▶ **What you need to do**
Locate the line bearing "ATOM 143 C CA" in the material below, then reproduce it and each following line up to and including the line bearing "ATOM 185 C CA".

=======

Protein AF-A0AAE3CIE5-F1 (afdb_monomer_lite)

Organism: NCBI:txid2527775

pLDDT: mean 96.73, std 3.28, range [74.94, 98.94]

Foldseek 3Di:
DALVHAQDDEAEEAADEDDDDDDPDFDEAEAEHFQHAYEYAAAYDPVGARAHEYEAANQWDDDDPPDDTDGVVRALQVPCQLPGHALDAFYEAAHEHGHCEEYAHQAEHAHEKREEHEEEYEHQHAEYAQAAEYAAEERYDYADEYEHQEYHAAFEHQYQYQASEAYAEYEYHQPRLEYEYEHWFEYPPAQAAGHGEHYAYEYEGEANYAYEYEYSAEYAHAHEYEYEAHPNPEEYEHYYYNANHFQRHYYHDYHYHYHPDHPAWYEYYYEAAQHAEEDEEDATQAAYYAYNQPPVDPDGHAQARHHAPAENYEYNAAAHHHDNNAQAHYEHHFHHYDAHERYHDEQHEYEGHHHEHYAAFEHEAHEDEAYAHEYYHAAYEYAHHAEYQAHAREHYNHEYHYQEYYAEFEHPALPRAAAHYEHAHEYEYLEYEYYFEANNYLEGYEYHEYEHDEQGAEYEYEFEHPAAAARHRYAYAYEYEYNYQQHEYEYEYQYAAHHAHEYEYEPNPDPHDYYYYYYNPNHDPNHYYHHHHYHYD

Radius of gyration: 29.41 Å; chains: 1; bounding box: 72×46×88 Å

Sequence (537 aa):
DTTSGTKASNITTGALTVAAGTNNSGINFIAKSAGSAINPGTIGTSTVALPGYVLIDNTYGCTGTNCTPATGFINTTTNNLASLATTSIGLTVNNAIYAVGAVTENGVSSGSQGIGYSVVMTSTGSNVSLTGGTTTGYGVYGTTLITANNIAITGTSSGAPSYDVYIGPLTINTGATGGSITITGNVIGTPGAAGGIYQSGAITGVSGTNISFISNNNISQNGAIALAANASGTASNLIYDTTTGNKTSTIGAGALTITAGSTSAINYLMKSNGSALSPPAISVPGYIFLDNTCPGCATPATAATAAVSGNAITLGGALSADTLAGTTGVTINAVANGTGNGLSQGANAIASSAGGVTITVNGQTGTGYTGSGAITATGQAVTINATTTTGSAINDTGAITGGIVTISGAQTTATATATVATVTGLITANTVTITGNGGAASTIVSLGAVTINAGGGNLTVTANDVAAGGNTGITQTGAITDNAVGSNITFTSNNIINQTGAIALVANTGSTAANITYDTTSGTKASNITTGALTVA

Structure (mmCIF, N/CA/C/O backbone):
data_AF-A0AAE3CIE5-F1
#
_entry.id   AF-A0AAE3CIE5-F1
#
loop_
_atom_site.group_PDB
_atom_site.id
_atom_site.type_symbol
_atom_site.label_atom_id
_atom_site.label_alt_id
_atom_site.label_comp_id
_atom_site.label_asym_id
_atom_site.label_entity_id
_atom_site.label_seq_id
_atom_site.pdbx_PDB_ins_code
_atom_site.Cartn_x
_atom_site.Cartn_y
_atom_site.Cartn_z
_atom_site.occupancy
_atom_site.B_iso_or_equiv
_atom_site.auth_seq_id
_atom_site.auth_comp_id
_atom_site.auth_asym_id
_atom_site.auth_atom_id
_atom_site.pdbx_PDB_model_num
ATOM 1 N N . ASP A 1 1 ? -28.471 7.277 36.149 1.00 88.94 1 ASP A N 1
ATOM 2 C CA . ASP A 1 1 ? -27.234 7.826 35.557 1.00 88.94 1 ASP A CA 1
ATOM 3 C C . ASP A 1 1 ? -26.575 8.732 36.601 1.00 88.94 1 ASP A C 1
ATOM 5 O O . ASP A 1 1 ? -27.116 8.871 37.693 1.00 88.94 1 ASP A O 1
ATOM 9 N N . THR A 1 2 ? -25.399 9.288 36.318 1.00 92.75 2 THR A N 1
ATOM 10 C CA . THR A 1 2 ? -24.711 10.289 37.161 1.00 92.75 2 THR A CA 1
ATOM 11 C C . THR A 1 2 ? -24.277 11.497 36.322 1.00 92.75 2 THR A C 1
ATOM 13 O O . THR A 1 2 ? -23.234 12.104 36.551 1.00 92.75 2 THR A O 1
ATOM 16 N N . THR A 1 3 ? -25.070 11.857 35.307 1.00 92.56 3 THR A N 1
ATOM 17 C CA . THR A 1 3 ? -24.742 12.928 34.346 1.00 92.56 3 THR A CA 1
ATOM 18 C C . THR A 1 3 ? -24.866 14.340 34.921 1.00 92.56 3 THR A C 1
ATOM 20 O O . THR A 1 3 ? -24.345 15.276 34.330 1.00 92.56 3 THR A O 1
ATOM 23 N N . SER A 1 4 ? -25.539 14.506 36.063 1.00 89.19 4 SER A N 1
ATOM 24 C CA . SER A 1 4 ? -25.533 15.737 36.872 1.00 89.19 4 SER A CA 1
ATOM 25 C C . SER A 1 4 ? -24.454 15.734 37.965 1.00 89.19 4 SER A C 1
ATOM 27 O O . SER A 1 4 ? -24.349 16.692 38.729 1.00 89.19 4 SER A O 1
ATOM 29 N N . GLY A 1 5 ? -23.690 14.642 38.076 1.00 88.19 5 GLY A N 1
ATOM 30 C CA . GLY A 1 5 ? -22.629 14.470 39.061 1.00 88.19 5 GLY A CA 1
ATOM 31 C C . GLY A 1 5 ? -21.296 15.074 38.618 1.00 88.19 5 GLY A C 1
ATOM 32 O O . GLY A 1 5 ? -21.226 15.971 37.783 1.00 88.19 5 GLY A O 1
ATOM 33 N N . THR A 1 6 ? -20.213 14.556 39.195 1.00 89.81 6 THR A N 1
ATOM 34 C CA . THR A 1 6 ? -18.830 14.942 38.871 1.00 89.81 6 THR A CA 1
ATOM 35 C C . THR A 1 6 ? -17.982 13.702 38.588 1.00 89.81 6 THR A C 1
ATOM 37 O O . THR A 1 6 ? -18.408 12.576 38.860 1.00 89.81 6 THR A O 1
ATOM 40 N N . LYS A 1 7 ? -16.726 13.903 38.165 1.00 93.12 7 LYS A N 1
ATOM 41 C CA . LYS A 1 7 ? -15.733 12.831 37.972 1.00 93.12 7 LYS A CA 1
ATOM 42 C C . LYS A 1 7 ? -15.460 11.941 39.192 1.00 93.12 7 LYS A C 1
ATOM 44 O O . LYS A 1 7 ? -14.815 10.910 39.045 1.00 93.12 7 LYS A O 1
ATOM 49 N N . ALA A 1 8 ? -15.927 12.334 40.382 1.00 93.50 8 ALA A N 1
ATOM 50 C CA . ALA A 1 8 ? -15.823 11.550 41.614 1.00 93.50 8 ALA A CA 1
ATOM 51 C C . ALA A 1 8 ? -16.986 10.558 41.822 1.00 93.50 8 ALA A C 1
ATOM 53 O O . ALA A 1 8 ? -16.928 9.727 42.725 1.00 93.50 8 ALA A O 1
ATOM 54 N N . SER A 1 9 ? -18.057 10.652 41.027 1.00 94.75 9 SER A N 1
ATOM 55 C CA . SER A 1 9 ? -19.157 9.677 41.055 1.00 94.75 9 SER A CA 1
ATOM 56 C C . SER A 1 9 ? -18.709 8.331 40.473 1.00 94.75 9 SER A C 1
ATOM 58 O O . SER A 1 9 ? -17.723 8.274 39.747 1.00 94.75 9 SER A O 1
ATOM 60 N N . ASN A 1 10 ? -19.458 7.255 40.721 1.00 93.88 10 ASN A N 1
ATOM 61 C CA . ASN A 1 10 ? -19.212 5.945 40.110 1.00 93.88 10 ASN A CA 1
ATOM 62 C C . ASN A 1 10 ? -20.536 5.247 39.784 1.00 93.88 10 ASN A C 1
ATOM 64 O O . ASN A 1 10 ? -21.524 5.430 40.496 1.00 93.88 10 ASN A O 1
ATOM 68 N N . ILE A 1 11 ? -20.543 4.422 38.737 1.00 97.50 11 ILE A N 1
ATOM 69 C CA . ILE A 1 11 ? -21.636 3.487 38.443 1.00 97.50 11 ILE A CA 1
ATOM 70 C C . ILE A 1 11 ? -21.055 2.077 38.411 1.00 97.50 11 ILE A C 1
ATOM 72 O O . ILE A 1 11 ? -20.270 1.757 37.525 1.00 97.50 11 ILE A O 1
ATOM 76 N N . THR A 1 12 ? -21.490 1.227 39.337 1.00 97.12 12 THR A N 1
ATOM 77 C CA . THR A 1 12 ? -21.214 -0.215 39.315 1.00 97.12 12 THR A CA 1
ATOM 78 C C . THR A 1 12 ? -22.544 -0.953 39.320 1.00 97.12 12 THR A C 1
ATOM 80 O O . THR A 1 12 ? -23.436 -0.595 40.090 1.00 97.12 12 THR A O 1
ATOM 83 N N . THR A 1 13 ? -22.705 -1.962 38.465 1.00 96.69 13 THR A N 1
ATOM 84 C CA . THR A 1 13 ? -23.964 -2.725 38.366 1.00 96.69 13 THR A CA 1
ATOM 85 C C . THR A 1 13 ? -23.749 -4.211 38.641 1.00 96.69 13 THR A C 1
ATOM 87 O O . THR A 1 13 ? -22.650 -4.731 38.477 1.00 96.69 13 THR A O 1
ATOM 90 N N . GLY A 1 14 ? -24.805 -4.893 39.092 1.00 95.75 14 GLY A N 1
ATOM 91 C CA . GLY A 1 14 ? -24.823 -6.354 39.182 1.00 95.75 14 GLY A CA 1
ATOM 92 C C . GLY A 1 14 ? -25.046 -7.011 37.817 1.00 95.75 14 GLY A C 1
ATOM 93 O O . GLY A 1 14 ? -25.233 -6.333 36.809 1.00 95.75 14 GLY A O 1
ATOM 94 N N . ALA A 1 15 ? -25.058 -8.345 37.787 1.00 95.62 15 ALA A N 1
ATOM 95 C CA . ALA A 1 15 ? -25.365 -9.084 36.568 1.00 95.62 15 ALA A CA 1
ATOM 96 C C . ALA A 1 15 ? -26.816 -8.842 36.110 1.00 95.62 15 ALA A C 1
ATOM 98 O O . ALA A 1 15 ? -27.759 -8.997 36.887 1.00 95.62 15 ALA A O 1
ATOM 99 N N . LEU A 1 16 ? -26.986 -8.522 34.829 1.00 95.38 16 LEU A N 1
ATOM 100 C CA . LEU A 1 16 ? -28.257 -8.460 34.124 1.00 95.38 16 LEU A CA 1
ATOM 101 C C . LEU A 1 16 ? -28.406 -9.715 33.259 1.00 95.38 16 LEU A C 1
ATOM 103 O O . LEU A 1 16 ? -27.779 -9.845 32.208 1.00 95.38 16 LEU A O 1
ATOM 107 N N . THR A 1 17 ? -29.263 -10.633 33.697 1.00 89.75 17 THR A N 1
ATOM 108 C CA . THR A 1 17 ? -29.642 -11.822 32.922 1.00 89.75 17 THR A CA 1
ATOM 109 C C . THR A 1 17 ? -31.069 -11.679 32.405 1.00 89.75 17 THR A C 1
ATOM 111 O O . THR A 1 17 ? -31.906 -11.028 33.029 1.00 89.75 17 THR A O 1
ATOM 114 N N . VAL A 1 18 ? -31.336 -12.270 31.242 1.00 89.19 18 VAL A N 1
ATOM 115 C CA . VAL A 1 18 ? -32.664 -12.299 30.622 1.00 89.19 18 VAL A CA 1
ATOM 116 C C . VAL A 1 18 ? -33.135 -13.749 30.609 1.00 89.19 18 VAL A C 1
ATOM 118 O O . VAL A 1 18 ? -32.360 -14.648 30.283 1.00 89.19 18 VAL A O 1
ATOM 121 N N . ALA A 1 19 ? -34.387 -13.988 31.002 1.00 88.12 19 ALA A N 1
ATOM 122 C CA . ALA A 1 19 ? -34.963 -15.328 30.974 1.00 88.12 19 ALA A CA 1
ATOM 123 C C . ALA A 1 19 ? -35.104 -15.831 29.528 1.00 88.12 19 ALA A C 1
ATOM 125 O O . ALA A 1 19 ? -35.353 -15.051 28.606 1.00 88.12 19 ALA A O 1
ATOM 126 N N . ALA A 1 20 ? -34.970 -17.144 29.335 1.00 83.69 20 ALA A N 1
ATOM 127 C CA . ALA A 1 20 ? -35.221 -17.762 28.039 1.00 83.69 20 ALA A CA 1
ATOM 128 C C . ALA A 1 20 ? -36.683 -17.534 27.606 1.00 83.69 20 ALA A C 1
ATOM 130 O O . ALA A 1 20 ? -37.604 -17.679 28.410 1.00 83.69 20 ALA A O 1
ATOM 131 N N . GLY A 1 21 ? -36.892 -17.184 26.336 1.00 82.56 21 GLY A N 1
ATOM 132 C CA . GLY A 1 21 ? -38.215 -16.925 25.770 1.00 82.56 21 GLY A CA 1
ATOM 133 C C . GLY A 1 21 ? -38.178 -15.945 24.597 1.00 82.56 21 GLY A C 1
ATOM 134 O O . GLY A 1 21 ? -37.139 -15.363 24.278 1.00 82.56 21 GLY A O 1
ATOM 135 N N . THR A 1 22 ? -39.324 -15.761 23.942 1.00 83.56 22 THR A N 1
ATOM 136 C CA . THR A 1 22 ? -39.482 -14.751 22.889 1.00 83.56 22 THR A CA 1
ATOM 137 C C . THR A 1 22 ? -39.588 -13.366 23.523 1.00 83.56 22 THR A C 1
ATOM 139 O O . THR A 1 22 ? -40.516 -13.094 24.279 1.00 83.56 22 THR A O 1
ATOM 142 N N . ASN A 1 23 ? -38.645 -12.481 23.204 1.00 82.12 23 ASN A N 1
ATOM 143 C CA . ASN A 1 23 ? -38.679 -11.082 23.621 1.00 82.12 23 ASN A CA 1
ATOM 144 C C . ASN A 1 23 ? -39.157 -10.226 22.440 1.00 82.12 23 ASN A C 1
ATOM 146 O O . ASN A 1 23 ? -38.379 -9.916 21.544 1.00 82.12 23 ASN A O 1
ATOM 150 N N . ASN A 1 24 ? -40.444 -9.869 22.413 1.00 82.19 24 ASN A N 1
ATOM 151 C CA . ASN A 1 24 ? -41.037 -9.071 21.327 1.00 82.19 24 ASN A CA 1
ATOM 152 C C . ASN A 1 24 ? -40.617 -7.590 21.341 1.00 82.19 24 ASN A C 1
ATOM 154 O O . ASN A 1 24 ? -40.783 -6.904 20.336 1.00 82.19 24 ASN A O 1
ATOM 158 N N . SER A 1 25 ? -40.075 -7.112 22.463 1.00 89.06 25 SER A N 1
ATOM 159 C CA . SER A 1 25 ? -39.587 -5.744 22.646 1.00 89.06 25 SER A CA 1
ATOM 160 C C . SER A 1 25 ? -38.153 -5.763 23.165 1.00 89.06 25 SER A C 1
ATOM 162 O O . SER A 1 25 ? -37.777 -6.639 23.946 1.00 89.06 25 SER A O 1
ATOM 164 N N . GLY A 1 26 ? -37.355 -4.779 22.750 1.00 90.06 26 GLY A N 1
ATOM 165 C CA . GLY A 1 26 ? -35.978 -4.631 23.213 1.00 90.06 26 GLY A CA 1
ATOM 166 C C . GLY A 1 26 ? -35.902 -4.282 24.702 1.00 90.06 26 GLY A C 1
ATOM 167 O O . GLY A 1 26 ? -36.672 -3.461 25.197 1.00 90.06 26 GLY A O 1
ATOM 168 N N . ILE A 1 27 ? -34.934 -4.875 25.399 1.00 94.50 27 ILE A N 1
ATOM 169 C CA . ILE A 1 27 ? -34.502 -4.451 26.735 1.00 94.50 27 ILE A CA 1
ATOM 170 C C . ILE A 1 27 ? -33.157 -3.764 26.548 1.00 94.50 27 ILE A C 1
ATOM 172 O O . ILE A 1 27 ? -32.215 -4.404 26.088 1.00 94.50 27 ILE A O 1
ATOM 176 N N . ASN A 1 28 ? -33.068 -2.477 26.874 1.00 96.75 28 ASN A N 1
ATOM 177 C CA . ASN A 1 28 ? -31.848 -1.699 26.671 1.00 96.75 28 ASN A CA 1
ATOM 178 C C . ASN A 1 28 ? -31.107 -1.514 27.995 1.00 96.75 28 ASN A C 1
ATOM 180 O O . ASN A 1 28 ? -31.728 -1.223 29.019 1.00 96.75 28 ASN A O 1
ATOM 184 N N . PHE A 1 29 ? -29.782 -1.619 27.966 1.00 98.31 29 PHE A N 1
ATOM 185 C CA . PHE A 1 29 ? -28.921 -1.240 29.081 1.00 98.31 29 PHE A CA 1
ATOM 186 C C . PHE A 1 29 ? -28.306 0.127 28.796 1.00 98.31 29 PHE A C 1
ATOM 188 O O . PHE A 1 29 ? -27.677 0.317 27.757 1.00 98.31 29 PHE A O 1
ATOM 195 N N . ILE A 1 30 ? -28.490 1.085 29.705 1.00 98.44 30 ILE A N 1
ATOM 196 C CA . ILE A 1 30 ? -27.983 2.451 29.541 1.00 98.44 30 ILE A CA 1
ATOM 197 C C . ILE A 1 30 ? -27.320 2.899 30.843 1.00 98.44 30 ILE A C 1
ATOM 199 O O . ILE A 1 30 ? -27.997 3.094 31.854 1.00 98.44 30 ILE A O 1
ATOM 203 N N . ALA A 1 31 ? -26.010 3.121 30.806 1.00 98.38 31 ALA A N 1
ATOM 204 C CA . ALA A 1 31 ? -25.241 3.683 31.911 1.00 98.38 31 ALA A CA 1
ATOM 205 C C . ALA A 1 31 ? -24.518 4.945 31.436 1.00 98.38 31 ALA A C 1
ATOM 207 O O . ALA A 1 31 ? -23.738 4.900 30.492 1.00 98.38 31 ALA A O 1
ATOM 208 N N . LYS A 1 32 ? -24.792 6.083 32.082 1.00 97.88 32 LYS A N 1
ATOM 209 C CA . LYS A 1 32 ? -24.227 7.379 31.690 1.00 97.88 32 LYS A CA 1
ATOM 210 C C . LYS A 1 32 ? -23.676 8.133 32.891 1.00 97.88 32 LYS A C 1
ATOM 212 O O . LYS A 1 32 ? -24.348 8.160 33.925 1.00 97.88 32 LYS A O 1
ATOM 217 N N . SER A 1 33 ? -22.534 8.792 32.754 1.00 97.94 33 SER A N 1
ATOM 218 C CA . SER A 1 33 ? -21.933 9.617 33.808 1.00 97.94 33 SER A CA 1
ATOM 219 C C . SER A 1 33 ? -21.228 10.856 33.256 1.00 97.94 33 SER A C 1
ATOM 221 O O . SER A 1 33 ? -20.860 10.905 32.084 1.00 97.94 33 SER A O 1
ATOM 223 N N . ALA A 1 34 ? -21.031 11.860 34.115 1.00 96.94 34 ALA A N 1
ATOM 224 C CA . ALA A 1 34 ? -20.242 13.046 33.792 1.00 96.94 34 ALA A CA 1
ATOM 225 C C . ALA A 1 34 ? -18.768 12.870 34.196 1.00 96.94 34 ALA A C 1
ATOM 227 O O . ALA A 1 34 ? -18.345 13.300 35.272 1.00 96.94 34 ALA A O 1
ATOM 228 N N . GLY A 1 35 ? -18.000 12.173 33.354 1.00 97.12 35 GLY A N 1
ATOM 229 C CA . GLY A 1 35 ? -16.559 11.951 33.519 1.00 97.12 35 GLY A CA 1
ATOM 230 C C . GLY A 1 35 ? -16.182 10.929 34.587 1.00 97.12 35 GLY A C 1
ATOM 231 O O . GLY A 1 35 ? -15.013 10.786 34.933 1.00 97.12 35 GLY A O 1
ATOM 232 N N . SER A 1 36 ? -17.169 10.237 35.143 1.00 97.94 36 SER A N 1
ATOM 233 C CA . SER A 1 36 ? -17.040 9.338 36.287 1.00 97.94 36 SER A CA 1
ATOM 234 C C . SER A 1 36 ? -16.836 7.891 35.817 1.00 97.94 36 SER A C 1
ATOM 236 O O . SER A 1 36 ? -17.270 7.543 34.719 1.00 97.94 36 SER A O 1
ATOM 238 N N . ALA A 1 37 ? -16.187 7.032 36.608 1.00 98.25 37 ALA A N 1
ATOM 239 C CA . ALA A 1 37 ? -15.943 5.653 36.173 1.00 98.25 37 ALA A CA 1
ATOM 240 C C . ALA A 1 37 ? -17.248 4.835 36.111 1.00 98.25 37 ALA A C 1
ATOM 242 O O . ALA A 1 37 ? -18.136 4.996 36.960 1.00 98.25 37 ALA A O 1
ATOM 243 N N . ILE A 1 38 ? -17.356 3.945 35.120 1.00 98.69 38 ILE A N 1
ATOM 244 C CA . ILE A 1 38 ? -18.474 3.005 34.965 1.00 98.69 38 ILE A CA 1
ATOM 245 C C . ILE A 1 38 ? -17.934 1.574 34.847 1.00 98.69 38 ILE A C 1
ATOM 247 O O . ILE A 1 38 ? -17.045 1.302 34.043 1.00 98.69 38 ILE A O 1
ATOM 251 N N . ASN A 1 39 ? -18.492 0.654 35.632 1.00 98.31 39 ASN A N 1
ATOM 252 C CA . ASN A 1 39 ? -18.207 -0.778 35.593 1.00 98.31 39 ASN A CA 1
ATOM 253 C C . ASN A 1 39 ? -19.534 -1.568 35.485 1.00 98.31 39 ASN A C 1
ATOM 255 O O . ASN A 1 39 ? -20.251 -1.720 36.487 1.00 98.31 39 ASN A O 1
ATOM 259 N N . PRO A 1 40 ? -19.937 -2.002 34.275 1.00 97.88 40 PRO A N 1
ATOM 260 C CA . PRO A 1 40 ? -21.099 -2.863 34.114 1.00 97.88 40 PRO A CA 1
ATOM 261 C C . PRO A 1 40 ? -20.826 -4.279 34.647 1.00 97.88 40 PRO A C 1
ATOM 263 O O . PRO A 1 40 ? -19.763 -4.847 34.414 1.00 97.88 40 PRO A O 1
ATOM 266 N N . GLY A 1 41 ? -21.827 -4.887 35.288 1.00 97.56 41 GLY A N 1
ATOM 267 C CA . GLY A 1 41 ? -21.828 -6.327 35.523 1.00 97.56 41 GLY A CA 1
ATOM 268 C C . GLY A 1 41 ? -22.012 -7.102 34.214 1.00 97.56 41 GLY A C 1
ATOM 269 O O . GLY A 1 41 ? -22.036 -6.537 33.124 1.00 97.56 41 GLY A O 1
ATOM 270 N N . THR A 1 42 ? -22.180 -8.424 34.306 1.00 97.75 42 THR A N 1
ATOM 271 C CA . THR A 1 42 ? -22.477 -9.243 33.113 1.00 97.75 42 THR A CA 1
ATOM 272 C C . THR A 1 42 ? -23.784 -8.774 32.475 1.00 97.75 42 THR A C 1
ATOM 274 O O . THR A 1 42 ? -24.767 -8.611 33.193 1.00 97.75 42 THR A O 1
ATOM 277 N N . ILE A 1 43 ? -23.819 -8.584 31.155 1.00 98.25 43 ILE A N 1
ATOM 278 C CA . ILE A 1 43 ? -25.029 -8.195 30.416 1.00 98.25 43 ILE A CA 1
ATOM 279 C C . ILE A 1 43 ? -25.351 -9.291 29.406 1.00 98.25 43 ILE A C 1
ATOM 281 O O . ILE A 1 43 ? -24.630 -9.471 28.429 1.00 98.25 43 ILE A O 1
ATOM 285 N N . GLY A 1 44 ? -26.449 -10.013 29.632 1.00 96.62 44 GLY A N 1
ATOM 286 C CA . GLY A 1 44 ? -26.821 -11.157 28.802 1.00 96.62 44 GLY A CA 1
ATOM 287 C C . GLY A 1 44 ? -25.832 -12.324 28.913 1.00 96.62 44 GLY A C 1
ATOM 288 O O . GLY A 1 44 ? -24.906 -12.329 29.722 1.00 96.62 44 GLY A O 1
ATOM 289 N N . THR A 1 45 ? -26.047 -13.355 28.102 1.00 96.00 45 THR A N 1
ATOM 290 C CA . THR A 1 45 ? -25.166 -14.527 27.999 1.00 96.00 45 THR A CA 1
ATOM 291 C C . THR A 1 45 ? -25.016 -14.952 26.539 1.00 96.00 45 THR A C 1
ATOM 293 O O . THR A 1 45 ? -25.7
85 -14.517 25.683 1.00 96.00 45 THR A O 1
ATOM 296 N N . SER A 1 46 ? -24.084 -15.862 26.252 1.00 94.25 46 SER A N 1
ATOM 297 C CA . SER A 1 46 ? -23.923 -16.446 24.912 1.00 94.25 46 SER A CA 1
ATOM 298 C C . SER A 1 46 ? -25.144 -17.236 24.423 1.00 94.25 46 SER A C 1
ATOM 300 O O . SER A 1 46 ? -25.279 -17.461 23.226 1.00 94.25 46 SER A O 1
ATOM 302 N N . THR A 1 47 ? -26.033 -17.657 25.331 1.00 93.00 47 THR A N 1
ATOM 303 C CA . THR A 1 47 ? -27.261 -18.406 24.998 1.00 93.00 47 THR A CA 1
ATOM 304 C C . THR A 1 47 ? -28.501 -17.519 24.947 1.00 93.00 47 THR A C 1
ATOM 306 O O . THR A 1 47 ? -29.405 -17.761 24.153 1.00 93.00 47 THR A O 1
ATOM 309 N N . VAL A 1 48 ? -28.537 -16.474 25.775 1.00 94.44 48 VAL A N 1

=======

▶ **Written solution**
ATOM 143 C CA . ASN A 1 23 ? -38.679 -11.082 23.621 1.00 82.12 23 ASN A CA 1
ATOM 144 C C . ASN A 1 23 ? -39.157 -10.226 22.440 1.00 82.12 23 ASN A C 1
ATOM 146 O O . ASN A 1 23 ? -38.379 -9.916 21.544 1.00 82.12 23 ASN A O 1
ATOM 150 N N . ASN A 1 24 ? -40.444 -9.869 22.413 1.00 82.19 24 ASN A N 1
ATOM 151 C CA . ASN A 1 24 ? -41.037 -9.071 21.327 1.00 82.19 24 ASN A CA 1
ATOM 152 C C . ASN A 1 24 ? -40.617 -7.590 21.341 1.00 82.19 24 ASN A C 1
ATOM 154 O O . ASN A 1 24 ? -40.783 -6.904 20.336 1.00 82.19 24 ASN A O 1
ATOM 158 N N . SER A 1 25 ? -40.075 -7.112 22.463 1.00 89.06 25 SER A N 1
ATOM 159 C CA . SER A 1 25 ? -39.587 -5.744 22.646 1.00 89.06 25 SER A CA 1
ATOM 160 C C . SER A 1 25 ? -38.153 -5.763 23.165 1.00 89.06 25 SER A C 1
ATOM 162 O O . SER A 1 25 ? -37.777 -6.639 23.946 1.00 89.06 25 SER A O 1
ATOM 164 N N . GLY A 1 26 ? -37.355 -4.779 22.750 1.00 90.06 26 GLY A N 1
ATOM 165 C CA . GLY A 1 26 ? -35.978 -4.631 23.213 1.00 90.06 26 GLY A CA 1
ATOM 166 C C . GLY A 1 26 ? -35.902 -4.282 24.702 1.00 90.06 26 GLY A C 1
ATOM 167 O O . GLY A 1 26 ? -36.672 -3.461 25.197 1.00 90.06 26 GLY A O 1
ATOM 168 N N . ILE A 1 27 ? -34.934 -4.875 25.399 1.00 94.50 27 ILE A N 1
ATOM 169 C CA . ILE A 1 27 ? -34.502 -4.451 26.735 1.00 94.50 27 ILE A CA 1
ATOM 170 C C . ILE A 1 27 ? -33.157 -3.764 26.548 1.00 94.50 27 ILE A C 1
ATOM 172 O O . ILE A 1 27 ? -32.215 -4.404 26.088 1.00 94.50 27 ILE A O 1
ATOM 176 N N . ASN A 1 28 ? -33.068 -2.477 26.874 1.00 96.75 28 ASN A N 1
ATOM 177 C CA . ASN A 1 28 ? -31.848 -1.699 26.671 1.00 96.75 28 ASN A CA 1
ATOM 178 C C . ASN A 1 28 ? -31.107 -1.514 27.995 1.00 96.75 28 ASN A C 1
ATOM 180 O O . ASN A 1 28 ? -31.728 -1.223 29.019 1.00 96.75 28 ASN A O 1
ATOM 184 N N . PHE A 1 29 ? -29.782 -1.619 27.966 1.00 98.31 29 PHE A N 1
ATOM 185 C CA . PHE A 1 29 ? -28.921 -1.240 29.081 1.00 98.31 29 PHE A CA 1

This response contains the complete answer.